Die Zeit, in der Zwei Staatsanwälte spielt, ist das Jahr 1937 – doch viele Bilder und Themen könnten aktueller kaum sein. Auf dem Höhepunkt des stalinistischen Terrors setzte das politische System alles auf nachhaltigen Machterhalt und „ersetzte“ all jene, die nicht mehr zur Linie der Partei passten oder sich als potenzielle Gegner erwiesen. Auch Demidovs Verhaftung fällt in diese Zeit, ebenso wie die des Politikers und Journalisten Karl Radek, dessen Schicksal Kern eines sarkastischen Witzes zwischen den beiden Leitern des Gefängnisses ist, in dem die erste Hälfte des Films spielt. Zuvor habe Radek, sagt der stellvertretende Leiter lachend, im Gefängnis gewartet, während später das Gefängnis auf ihn wartete.
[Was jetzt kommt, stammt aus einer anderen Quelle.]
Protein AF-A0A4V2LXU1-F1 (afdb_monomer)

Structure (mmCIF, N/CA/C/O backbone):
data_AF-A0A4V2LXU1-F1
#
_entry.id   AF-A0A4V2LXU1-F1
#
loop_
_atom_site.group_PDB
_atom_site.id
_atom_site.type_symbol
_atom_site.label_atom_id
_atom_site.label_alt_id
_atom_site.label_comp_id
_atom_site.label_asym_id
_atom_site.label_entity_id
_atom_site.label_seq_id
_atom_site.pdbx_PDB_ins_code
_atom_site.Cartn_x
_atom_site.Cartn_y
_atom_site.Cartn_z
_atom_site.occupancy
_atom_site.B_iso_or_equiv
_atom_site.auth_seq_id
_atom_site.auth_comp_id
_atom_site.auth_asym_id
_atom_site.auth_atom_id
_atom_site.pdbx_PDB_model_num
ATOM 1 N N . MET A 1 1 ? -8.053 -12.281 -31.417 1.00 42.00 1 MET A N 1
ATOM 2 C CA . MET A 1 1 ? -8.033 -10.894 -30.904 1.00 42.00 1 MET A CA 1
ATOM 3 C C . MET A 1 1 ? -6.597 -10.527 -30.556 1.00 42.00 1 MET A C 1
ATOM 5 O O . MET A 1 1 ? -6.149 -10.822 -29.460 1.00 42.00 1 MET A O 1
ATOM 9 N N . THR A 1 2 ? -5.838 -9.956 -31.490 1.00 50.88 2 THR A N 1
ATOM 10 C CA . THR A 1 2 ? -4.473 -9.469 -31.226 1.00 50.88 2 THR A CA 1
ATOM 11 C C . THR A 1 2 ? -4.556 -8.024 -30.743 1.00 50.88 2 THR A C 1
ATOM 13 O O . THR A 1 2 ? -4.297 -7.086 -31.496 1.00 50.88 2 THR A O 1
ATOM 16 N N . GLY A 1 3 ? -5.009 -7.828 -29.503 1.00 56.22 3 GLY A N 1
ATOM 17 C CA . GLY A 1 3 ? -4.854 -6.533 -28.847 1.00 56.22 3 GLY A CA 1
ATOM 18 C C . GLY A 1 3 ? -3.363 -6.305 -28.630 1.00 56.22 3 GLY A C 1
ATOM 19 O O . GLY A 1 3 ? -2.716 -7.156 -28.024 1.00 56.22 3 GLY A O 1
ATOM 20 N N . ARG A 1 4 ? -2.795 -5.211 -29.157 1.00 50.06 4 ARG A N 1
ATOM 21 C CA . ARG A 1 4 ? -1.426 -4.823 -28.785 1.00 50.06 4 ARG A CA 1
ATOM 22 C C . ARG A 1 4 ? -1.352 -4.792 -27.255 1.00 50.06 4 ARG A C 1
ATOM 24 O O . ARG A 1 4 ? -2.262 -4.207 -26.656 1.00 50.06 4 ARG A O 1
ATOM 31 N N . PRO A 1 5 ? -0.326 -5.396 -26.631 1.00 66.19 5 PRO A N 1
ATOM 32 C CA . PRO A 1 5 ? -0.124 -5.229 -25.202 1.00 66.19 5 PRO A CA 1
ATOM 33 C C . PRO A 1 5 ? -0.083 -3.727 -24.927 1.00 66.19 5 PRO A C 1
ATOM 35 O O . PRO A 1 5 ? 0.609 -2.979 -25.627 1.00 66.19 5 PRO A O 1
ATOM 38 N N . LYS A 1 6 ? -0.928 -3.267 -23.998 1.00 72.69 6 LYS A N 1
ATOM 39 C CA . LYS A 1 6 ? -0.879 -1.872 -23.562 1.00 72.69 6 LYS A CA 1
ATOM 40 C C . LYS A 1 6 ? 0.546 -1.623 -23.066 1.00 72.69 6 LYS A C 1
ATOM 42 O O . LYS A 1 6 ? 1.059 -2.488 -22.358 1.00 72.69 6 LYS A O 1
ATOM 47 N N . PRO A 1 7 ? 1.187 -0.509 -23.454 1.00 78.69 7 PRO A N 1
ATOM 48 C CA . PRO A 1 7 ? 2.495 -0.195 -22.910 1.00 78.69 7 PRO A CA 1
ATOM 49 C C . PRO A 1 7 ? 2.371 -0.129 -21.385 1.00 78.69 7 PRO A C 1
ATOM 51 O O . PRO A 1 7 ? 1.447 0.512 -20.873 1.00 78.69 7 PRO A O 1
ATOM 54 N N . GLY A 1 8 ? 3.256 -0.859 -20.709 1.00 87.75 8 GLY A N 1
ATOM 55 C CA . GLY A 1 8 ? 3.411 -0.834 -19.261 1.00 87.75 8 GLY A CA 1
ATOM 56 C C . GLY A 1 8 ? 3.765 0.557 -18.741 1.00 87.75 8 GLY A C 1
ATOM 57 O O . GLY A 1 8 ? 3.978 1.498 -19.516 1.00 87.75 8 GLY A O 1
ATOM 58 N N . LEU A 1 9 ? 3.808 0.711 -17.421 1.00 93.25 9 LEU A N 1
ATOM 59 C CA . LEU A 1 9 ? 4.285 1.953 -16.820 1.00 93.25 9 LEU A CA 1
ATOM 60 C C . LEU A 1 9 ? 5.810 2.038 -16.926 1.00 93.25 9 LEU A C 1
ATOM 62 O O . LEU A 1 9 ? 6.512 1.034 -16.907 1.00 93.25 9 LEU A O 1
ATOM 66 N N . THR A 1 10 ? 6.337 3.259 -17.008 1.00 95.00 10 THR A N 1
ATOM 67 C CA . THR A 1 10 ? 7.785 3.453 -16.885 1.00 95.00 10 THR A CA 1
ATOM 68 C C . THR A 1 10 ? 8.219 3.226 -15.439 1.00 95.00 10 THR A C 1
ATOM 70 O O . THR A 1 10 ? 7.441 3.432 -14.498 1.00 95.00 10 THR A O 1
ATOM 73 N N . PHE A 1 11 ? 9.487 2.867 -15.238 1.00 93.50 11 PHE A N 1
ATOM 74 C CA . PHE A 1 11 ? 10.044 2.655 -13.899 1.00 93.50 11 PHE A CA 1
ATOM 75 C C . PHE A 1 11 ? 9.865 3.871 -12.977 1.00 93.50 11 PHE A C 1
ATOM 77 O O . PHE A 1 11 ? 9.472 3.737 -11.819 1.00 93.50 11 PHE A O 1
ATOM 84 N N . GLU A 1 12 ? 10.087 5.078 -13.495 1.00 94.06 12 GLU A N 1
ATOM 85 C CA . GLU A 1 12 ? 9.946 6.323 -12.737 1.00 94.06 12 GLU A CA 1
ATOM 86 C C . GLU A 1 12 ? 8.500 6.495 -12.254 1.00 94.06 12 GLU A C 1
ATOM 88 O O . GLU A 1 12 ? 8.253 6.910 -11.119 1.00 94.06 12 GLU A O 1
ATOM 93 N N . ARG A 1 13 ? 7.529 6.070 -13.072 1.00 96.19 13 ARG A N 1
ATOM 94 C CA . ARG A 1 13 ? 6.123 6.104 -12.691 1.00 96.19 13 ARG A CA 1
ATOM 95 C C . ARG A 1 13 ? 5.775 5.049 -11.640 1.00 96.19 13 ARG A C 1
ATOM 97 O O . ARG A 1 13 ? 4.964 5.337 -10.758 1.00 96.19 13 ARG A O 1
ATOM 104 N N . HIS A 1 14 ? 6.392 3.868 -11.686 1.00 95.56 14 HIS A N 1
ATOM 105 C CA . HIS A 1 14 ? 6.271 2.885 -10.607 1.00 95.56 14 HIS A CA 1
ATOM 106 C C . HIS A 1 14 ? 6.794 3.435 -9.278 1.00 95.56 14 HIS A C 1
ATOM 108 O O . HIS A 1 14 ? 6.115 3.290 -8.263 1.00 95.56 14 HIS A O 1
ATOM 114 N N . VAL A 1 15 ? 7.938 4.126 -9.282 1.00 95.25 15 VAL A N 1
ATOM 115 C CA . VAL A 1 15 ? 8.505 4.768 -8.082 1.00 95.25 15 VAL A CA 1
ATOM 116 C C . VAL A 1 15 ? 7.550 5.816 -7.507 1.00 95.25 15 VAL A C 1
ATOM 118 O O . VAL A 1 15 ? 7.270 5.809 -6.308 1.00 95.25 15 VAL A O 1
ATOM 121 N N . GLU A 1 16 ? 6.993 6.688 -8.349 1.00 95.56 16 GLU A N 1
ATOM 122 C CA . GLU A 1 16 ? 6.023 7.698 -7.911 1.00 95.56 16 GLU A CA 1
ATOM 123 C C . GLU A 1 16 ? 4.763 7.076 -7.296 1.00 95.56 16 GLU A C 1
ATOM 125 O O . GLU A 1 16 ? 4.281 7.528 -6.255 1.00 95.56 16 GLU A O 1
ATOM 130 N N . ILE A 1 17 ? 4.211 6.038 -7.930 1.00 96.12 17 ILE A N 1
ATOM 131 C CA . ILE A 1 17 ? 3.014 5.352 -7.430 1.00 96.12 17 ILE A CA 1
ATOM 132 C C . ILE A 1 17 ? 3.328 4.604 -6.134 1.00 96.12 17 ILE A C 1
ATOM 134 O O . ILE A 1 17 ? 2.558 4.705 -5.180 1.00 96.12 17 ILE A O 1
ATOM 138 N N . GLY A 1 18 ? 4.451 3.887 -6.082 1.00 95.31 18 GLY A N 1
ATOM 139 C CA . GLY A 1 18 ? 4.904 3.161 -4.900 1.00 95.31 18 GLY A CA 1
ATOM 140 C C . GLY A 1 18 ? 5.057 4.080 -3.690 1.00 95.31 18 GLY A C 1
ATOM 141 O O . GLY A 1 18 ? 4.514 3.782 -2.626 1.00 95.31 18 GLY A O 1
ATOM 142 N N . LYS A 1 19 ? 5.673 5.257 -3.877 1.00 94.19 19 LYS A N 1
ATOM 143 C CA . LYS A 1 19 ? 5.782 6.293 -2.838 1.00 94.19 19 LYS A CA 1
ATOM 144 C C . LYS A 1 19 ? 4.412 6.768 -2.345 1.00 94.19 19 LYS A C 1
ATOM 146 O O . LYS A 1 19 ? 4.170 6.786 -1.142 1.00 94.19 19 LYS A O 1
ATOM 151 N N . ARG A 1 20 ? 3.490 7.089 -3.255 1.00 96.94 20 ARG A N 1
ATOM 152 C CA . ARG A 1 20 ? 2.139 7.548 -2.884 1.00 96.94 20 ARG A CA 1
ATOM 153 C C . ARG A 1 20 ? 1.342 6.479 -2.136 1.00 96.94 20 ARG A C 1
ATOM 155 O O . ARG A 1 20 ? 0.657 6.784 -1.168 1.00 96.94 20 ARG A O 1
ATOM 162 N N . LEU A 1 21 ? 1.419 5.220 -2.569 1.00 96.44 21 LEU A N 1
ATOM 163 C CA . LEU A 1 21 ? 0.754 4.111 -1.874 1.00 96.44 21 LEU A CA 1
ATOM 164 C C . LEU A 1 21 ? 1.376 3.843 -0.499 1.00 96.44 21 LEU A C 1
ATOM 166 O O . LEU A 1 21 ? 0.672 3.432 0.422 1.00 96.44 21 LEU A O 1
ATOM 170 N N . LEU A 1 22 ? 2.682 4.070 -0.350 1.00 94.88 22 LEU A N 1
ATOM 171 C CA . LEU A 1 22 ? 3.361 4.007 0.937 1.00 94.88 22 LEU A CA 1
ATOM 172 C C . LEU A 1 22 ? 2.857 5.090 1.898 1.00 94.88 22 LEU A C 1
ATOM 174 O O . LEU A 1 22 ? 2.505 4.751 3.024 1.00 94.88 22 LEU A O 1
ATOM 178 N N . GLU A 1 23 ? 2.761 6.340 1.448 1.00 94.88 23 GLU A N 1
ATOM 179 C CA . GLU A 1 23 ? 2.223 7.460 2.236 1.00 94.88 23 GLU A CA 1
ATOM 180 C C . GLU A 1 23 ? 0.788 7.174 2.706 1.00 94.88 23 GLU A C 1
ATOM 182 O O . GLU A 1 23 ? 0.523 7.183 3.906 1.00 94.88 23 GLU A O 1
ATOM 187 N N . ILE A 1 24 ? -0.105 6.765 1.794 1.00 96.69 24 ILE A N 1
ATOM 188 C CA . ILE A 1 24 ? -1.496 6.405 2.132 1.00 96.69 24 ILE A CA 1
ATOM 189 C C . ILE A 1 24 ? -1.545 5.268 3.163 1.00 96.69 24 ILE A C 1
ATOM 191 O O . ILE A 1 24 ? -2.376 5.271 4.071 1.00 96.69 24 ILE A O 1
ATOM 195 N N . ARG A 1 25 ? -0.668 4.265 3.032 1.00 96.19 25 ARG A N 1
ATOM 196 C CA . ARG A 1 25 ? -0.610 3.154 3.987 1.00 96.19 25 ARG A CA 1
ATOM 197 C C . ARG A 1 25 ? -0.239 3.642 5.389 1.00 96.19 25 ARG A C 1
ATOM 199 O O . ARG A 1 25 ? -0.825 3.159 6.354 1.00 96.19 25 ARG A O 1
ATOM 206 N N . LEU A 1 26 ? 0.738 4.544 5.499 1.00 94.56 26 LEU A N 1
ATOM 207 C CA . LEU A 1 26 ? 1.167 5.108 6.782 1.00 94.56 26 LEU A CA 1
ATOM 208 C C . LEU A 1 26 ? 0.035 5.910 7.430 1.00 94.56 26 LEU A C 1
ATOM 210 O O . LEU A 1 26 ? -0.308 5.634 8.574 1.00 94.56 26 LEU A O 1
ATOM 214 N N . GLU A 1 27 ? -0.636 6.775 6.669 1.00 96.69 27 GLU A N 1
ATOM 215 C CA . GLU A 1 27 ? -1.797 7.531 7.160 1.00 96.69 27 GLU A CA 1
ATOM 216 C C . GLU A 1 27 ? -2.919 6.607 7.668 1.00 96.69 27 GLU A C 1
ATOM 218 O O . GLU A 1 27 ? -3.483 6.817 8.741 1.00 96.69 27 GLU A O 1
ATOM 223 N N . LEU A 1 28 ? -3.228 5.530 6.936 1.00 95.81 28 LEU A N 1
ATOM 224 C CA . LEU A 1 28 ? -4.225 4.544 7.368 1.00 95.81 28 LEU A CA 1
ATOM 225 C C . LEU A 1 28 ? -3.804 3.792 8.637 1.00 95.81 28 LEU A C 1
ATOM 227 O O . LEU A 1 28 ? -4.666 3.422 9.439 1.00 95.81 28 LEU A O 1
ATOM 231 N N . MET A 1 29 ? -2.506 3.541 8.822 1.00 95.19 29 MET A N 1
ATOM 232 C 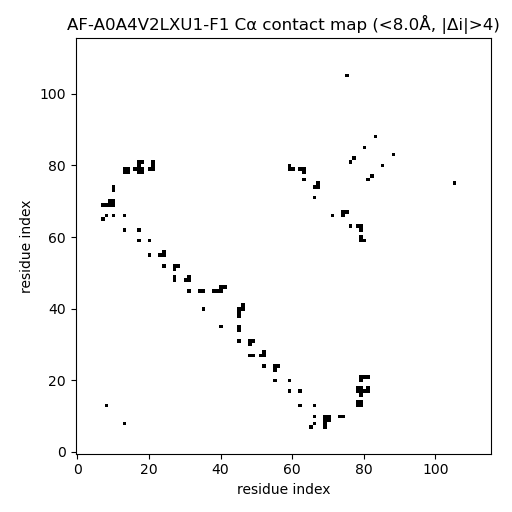CA . MET A 1 29 ? -1.991 2.949 10.056 1.00 95.19 29 MET A CA 1
ATOM 233 C C . MET A 1 29 ? -2.137 3.899 11.241 1.00 95.19 29 MET A C 1
ATOM 235 O O . MET A 1 29 ? -2.611 3.460 12.288 1.00 95.19 29 MET A O 1
ATOM 239 N N . ASP A 1 30 ? -1.797 5.174 11.071 1.00 95.00 30 ASP A N 1
ATOM 240 C CA . ASP A 1 30 ? -1.926 6.183 12.124 1.00 95.00 30 ASP A CA 1
ATOM 241 C C . ASP A 1 30 ? -3.393 6.331 12.552 1.00 95.00 30 ASP A C 1
ATOM 243 O O . ASP A 1 30 ? -3.711 6.226 13.737 1.00 95.00 30 ASP A O 1
ATOM 247 N N . LEU A 1 31 ? -4.321 6.400 11.591 1.00 95.19 31 LEU A N 1
ATOM 248 C CA . LEU A 1 31 ? -5.762 6.421 11.870 1.00 95.19 31 LEU A CA 1
ATOM 249 C C . LEU A 1 31 ? -6.246 5.160 12.604 1.00 95.19 31 LEU A C 1
ATOM 251 O O . LEU A 1 31 ? -7.128 5.229 13.464 1.00 95.19 31 LEU A O 1
ATOM 255 N N . LEU A 1 32 ? -5.697 3.983 12.288 1.00 93.62 32 LEU A N 1
ATOM 256 C CA . LEU A 1 32 ? -6.013 2.751 13.018 1.00 93.62 32 LEU A CA 1
ATOM 257 C C . LEU A 1 32 ? -5.496 2.785 14.459 1.00 93.62 32 LEU A C 1
ATOM 259 O O . LEU A 1 32 ? -6.186 2.299 15.355 1.00 93.62 32 LEU A O 1
ATOM 263 N N . ILE A 1 33 ? -4.314 3.358 14.692 1.00 92.94 33 ILE A N 1
ATOM 264 C CA . ILE A 1 33 ? -3.755 3.536 16.036 1.00 92.94 33 ILE A CA 1
ATOM 265 C C . ILE A 1 33 ? -4.630 4.507 16.834 1.00 92.94 33 ILE A C 1
ATOM 267 O O . ILE A 1 33 ? -5.082 4.148 17.923 1.00 92.94 33 ILE A O 1
ATOM 271 N N . GLU A 1 34 ? -4.956 5.674 16.276 1.00 93.12 34 GLU A N 1
ATOM 272 C CA . GLU A 1 34 ? -5.812 6.679 16.920 1.00 93.12 34 GLU A CA 1
ATOM 273 C C . GLU A 1 34 ? -7.198 6.115 17.260 1.00 93.12 34 GLU A C 1
ATOM 275 O O . GLU A 1 34 ? -7.681 6.219 18.392 1.00 93.12 34 GLU A O 1
ATOM 280 N N . THR A 1 35 ? -7.833 5.435 16.303 1.00 92.69 35 THR A N 1
ATOM 281 C CA . THR A 1 35 ? -9.160 4.845 16.520 1.00 92.69 35 THR A CA 1
ATOM 282 C C . THR A 1 35 ? -9.150 3.668 17.486 1.00 92.69 35 THR A C 1
ATOM 284 O O . THR A 1 35 ? -10.184 3.402 18.099 1.00 92.69 35 THR A O 1
ATOM 287 N N . SER A 1 36 ? -8.016 2.986 17.678 1.00 89.94 36 SER A N 1
ATOM 288 C CA . SER A 1 36 ? -7.916 1.861 18.616 1.00 89.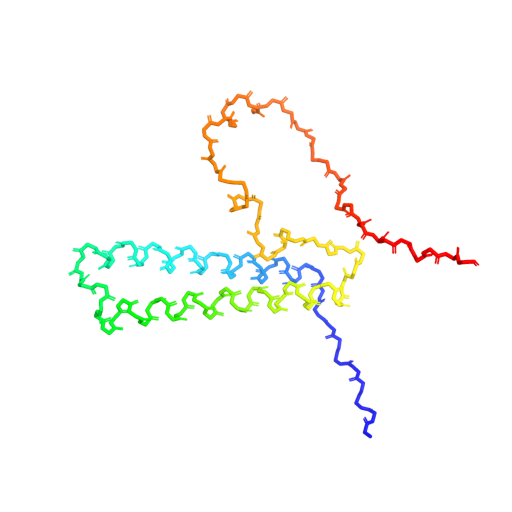94 36 SER A CA 1
ATOM 289 C C . SER A 1 36 ? -8.083 2.273 20.082 1.00 89.94 36 SER A C 1
ATOM 291 O O . SER A 1 36 ? -8.532 1.454 20.884 1.00 89.94 36 SER A O 1
ATOM 293 N N . GLY A 1 37 ? -7.759 3.527 20.421 1.00 88.19 37 GLY A N 1
ATOM 294 C CA . GLY A 1 37 ? -7.997 4.092 21.751 1.00 88.19 37 GLY A CA 1
ATOM 295 C C . GLY A 1 37 ? -9.413 4.647 21.929 1.00 88.19 37 GLY A C 1
ATOM 296 O O . GLY A 1 37 ? -9.940 4.632 23.038 1.00 88.19 37 GLY A O 1
ATOM 297 N N . ALA A 1 38 ? -10.043 5.110 20.846 1.00 92.56 38 ALA A N 1
ATOM 298 C CA . ALA A 1 38 ? -11.353 5.765 20.886 1.00 92.56 38 ALA A CA 1
ATOM 299 C C . ALA A 1 38 ? -12.542 4.811 20.671 1.00 92.56 38 ALA A C 1
ATOM 301 O O . ALA A 1 38 ? -13.643 5.074 21.154 1.00 92.56 38 ALA A O 1
ATOM 302 N N . TYR A 1 39 ? -12.345 3.706 19.947 1.00 91.25 39 TYR A N 1
ATOM 303 C CA . TYR A 1 39 ? -13.411 2.783 19.561 1.00 91.25 39 TYR A CA 1
ATOM 304 C C . TYR A 1 39 ? -13.014 1.321 19.792 1.00 91.25 39 TYR A C 1
ATOM 306 O O . TYR A 1 39 ? -11.856 0.945 19.601 1.00 91.25 39 TYR A O 1
ATOM 314 N N . PRO A 1 40 ? -13.980 0.430 20.090 1.00 90.06 40 PRO A N 1
ATOM 315 C CA . PRO A 1 40 ? -13.733 -1.003 20.040 1.00 90.06 40 PRO A CA 1
ATOM 316 C C . PRO A 1 40 ? -13.240 -1.427 18.651 1.00 90.06 40 PRO A C 1
ATOM 318 O O . PRO A 1 40 ? -13.758 -0.972 17.624 1.00 90.06 40 PRO A O 1
ATOM 321 N N . ARG A 1 41 ? -12.307 -2.385 18.603 1.00 83.00 41 ARG A N 1
ATOM 322 C CA . ARG A 1 41 ? -11.778 -2.959 17.345 1.00 83.00 41 ARG A CA 1
ATOM 323 C C . ARG A 1 41 ? -12.860 -3.580 16.452 1.00 83.00 41 ARG A C 1
ATOM 325 O O . ARG A 1 41 ? -12.671 -3.726 15.250 1.00 83.00 41 ARG A O 1
ATOM 332 N N . THR A 1 42 ? -14.000 -3.942 17.035 1.00 87.69 42 THR A N 1
ATOM 333 C CA . THR A 1 42 ? -15.167 -4.505 16.342 1.00 87.69 42 THR A CA 1
ATOM 334 C C . THR A 1 42 ? -16.071 -3.446 15.706 1.00 87.69 42 THR A C 1
ATOM 336 O O . THR A 1 42 ? -16.987 -3.795 14.954 1.00 87.69 42 THR A O 1
ATOM 339 N N . SER A 1 43 ? -15.824 -2.158 15.967 1.00 95.44 43 SER A N 1
ATOM 340 C CA . SER A 1 43 ? -16.609 -1.064 15.399 1.00 95.44 43 SER A CA 1
ATOM 341 C C . SER A 1 43 ? -16.591 -1.101 13.868 1.00 95.44 43 SER A C 1
ATOM 343 O O . SER A 1 43 ? -15.631 -1.537 13.225 1.00 95.44 43 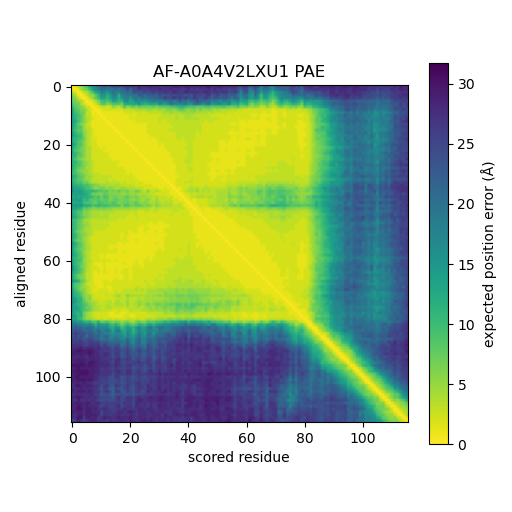SER A O 1
ATOM 345 N N . ALA A 1 44 ? -17.688 -0.662 13.246 1.00 95.12 44 ALA A N 1
ATOM 346 C CA . ALA A 1 44 ? -17.760 -0.579 11.789 1.00 95.12 44 ALA A CA 1
ATOM 347 C C . ALA A 1 44 ? -16.662 0.337 11.224 1.00 95.12 44 ALA A C 1
ATOM 349 O O . ALA A 1 44 ? -16.068 0.004 10.203 1.00 95.12 44 ALA A O 1
ATOM 350 N N . PHE A 1 45 ? -16.349 1.431 11.923 1.00 92.50 45 PHE A N 1
ATOM 351 C CA . PHE A 1 45 ? -15.332 2.391 11.510 1.00 92.50 45 PHE A CA 1
ATOM 352 C C . PHE A 1 45 ? -13.920 1.783 11.491 1.00 92.50 45 PHE A C 1
ATOM 354 O O . PHE A 1 45 ? -13.286 1.770 10.436 1.00 92.50 45 PHE A O 1
ATOM 361 N N . ALA A 1 46 ? -13.476 1.159 12.592 1.00 91.81 46 ALA A N 1
ATOM 362 C CA . ALA A 1 46 ? -12.167 0.498 12.654 1.00 91.81 46 ALA A CA 1
ATOM 363 C C . ALA A 1 46 ? -12.032 -0.624 11.607 1.00 91.81 46 ALA A C 1
ATOM 365 O O . ALA A 1 46 ? -11.006 -0.748 10.936 1.00 91.81 46 ALA A O 1
ATOM 366 N N . ARG A 1 47 ? -13.101 -1.407 11.389 1.00 94.06 47 ARG A N 1
ATOM 367 C CA . ARG A 1 47 ? -13.118 -2.443 10.342 1.00 94.06 47 ARG A CA 1
ATOM 368 C C . ARG A 1 47 ? -12.964 -1.858 8.940 1.00 94.06 47 ARG A C 1
ATOM 370 O O . ARG A 1 47 ? -12.287 -2.463 8.114 1.00 94.06 47 ARG A O 1
ATOM 377 N N . LYS A 1 48 ? -13.577 -0.707 8.652 1.00 97.19 48 LYS A N 1
ATOM 378 C CA . LYS A 1 48 ? -13.463 -0.051 7.342 1.00 97.19 48 LYS A CA 1
ATOM 379 C C . LYS A 1 48 ? -12.070 0.520 7.099 1.00 97.19 48 LYS A C 1
ATOM 381 O O . LYS A 1 48 ? -11.555 0.334 6.001 1.00 97.19 48 LYS A O 1
ATOM 386 N N . LEU A 1 49 ? -11.436 1.102 8.116 1.00 96.12 49 LEU A N 1
ATOM 387 C CA . LEU A 1 49 ? -10.036 1.529 8.030 1.00 96.12 49 LEU A CA 1
ATOM 388 C C . LEU A 1 49 ? -9.098 0.343 7.774 1.00 96.12 49 LEU A C 1
ATOM 390 O O . LEU A 1 49 ? -8.260 0.405 6.878 1.00 96.12 49 LEU A O 1
ATOM 394 N N . LYS A 1 50 ? -9.293 -0.783 8.475 1.00 94.88 50 LYS A N 1
ATOM 395 C CA . LYS A 1 50 ? -8.501 -1.997 8.232 1.00 94.88 50 LYS A CA 1
ATOM 396 C C . LYS A 1 50 ? -8.699 -2.541 6.817 1.00 94.88 50 LYS A C 1
ATOM 398 O O . LYS A 1 50 ? -7.723 -2.870 6.156 1.00 94.88 50 LYS A O 1
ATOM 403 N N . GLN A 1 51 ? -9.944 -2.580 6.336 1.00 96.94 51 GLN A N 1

Unterdessen wartet der junge Staatsanwalt darauf, endlich zu dem Schreiber des Briefes vorgelassen zu werden, der um seinen Besuch gebeten hat. Sergei Loznitsa stellt den Terror als kafkaeske Situation dar, die viel gemein hat mit der Ausgangssituation der Parabel „Vor dem Gesetz“ in Der Prozess oder mit Kafkas Roman Das Schloss. Konyev meint, mit der Überwindung dieses einen Wächters habe er sein Ziel erreicht – dabei fängt seine Reise ins Innere des Machtapparats, seiner Grausamkeit und Bürokratie, gerade erst an. Legt man sich mit dem System an oder vermutet das System einen Gegner, kommt man unter die Räder oder wird weggesperrt.

Auf die Ordnung!

Zwei Staatsanwälte stellt Gericht und Gefängnis als zentrale Organe einer Ordnung dar. Interessant ist bei der Inszenierung, welche Ähnlichkeit beide Institutionen miteinander haben – auch wenn das Gericht naturgemäß heller und sauberer erscheint. Als Konyev sich auf den Weg macht, seine Angelegenheit bei höchster Stelle vorzutragen, trifft er auf einen Mann, der sichtlich verwirrt nach dem Ausgang fragt. Dankbar für die Instruktionen seines Gegenübers macht er sich sogleich auf den Weg nach unten, wo er ihn zu finden hofft. Innerhalb der realistischen Inszenierung Loznitsas sind solche absurden Episoden – wie die im Gerichtsgebäude oder die Unterhaltung im Zug nach Moskau – Teil des Alltags in einem System, das seine Bürger zu Gefangenen macht. Die Gefahr, zum Opfer des Apparats zu werden, ist allgegenwärtig und eine ernsthafte Bedrohung für jeden, der noch an Ideale wie Wahrheit und Gerechtigkeit glaubt.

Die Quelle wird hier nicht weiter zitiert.